The preferred system of fence panels, posts, and cables provides what may be called a slightly flexible or resilient system or "net" that is not so prone as prior art systems to being broken, shorn-off, or otherwise crashed-under, crashed-through, or crashed-over. While some damage can be done to the fence by unauthorized parties or vandals, the "net" formed by the preferred fence serves to slow down said unauthorized parties or vandals to an extent that allows law enforcement personnel to notice, approach, and stop and/or capture the unauthorized parties or vandals. The preferred OEM fence may comprises a plurality of vertical posts, wire mesh panels and high-strength cables designed to prevent the entry of unauthorized persons or vehicles within a secured area. Such security fencing provides for a high level of security while being relatively simple, inexpensive, and convenient to manufacture and install.
Security fences and/or gates according to embodiments wherein vehicle ramming is a concern, but wherein there are more guard personal and/or other monitoring capability, may be simpler and/or more conventional in their panel and post construction. Still such embodiments may utilize the preferred cable and earth anchor apparatus and methods. Also, gates for driveways and roads may be provided that also comprise embodiments of the invented cable technology. Such gates may use manually-locked cables connections or may use "automatic" locks that engage when the gate is rammed.
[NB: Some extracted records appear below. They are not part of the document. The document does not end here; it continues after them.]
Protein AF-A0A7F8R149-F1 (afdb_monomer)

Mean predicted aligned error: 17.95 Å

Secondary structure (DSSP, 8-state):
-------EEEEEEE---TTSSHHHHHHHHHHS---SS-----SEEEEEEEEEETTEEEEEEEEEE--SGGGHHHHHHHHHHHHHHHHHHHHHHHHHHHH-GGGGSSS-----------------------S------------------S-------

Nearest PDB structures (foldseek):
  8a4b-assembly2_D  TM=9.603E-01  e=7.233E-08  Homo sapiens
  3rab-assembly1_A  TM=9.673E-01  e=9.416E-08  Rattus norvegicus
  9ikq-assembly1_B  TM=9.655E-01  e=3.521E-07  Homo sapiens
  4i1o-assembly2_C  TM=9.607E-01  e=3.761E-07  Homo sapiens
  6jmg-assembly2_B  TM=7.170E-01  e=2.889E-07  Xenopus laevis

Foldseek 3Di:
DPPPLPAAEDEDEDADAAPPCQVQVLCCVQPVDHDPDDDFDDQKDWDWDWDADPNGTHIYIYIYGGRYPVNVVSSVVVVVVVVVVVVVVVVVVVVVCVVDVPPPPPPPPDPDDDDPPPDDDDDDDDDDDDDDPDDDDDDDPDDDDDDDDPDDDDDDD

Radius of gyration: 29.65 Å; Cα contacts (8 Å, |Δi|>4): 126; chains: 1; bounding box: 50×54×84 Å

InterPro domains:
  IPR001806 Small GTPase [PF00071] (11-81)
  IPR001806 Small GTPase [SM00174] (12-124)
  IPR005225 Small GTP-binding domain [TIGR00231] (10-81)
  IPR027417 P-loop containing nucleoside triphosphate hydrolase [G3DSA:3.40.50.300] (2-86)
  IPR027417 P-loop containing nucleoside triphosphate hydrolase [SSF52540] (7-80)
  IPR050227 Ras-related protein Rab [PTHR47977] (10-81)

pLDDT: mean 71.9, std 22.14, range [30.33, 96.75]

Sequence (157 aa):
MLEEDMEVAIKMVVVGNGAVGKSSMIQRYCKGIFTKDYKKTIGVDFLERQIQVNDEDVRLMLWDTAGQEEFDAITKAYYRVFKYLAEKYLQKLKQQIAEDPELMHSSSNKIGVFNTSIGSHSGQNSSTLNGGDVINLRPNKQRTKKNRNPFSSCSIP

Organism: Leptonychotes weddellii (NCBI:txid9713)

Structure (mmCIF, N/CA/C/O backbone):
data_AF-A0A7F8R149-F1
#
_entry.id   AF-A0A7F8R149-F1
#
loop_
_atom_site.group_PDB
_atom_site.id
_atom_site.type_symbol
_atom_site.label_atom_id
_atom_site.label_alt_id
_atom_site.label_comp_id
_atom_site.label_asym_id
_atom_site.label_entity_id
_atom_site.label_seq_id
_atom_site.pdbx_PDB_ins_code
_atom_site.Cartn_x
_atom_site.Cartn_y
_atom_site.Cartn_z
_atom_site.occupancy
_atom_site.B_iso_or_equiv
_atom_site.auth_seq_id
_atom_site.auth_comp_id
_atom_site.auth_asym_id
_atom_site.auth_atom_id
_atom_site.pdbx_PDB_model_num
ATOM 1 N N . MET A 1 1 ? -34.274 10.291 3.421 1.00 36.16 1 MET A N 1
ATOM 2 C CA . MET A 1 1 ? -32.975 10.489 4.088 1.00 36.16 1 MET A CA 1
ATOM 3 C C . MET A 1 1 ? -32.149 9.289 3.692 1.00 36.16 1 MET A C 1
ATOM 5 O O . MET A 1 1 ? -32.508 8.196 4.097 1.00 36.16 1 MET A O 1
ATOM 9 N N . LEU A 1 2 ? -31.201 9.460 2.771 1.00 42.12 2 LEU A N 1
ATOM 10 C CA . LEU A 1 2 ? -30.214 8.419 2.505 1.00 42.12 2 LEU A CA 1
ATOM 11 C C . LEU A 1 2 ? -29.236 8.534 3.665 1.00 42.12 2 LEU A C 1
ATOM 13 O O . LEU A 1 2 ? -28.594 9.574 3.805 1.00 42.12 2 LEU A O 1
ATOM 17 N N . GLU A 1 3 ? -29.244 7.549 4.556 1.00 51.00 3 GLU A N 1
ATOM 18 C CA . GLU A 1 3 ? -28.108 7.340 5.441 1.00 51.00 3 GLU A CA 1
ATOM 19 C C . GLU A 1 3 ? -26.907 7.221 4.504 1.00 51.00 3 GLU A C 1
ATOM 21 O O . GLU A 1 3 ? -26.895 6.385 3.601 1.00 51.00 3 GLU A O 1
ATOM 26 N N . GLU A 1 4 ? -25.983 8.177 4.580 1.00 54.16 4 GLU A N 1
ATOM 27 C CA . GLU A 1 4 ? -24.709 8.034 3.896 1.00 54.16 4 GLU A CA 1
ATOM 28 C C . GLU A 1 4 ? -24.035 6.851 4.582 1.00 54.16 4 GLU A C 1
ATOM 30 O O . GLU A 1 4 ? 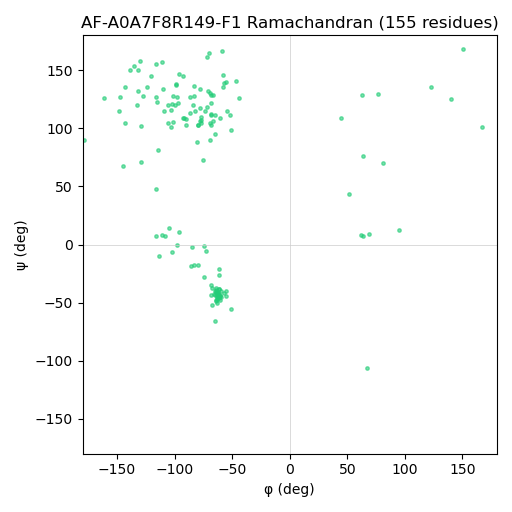-23.460 7.017 5.658 1.00 54.16 4 GLU A O 1
ATOM 35 N N . ASP A 1 5 ? -24.195 5.656 4.006 1.00 57.97 5 ASP A N 1
ATOM 36 C CA . ASP A 1 5 ? -23.443 4.465 4.370 1.00 57.97 5 ASP A CA 1
ATOM 37 C C . ASP A 1 5 ? -21.972 4.877 4.348 1.00 57.97 5 ASP A C 1
ATOM 39 O O . ASP A 1 5 ? -21.361 5.047 3.287 1.00 57.97 5 ASP A O 1
ATOM 43 N N . MET A 1 6 ? -21.428 5.177 5.527 1.00 56.34 6 MET A N 1
ATOM 44 C CA . MET A 1 6 ? -20.048 5.604 5.673 1.00 56.34 6 MET A CA 1
ATOM 45 C C . MET A 1 6 ? -19.188 4.390 5.350 1.00 56.34 6 MET A C 1
ATOM 47 O O . MET A 1 6 ? -18.879 3.594 6.231 1.00 56.34 6 MET A O 1
ATOM 51 N N . GLU A 1 7 ? -18.839 4.243 4.070 1.00 67.25 7 GLU A N 1
ATOM 52 C CA . GLU A 1 7 ? -17.969 3.185 3.569 1.00 67.25 7 GLU A CA 1
ATOM 53 C C . GLU A 1 7 ? -16.691 3.181 4.418 1.00 67.25 7 GLU A C 1
ATOM 55 O O . GLU A 1 7 ? -15.891 4.128 4.392 1.00 67.25 7 GLU A O 1
ATOM 60 N N . VAL A 1 8 ? -16.510 2.130 5.221 1.00 87.25 8 VAL A N 1
ATOM 61 C CA . VAL A 1 8 ? -15.365 2.018 6.122 1.00 87.25 8 VAL A CA 1
ATOM 62 C C . VAL A 1 8 ? -14.124 1.820 5.262 1.00 87.25 8 VAL A C 1
ATOM 64 O O . VAL A 1 8 ? -13.885 0.747 4.714 1.00 87.25 8 VAL A O 1
ATOM 67 N N . ALA A 1 9 ? -13.315 2.868 5.116 1.00 90.25 9 ALA A N 1
ATOM 68 C CA . ALA A 1 9 ? -12.112 2.828 4.295 1.00 90.25 9 ALA A CA 1
ATOM 69 C C . ALA A 1 9 ? -10.851 2.615 5.146 1.00 90.25 9 ALA A C 1
ATOM 71 O O . ALA A 1 9 ? -10.487 3.455 5.973 1.00 90.25 9 ALA A O 1
ATOM 72 N N . ILE A 1 10 ? -10.122 1.528 4.885 1.00 91.00 10 ILE A N 1
ATOM 73 C CA . ILE A 1 10 ? -8.832 1.236 5.522 1.00 91.00 10 ILE A CA 1
ATOM 74 C C . ILE A 1 10 ? -7.711 1.479 4.517 1.00 91.00 10 ILE A C 1
ATOM 76 O O . ILE A 1 10 ? -7.630 0.827 3.477 1.00 91.00 10 ILE A O 1
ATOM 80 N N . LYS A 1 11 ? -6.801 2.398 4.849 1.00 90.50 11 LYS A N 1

Both the manually-locked and automatic-locked gates preferably use loops, or hooks and loops, on cables portions that are brought into contact and cooperation when the locking is desired or forced by the ramming.
Although this invention has been described above with reference to particular means, materials and embodiments, it is to be understood that the invention is not limited to these disclosed particulars, but extends instead to all equivalents within the broad scope of the following claims.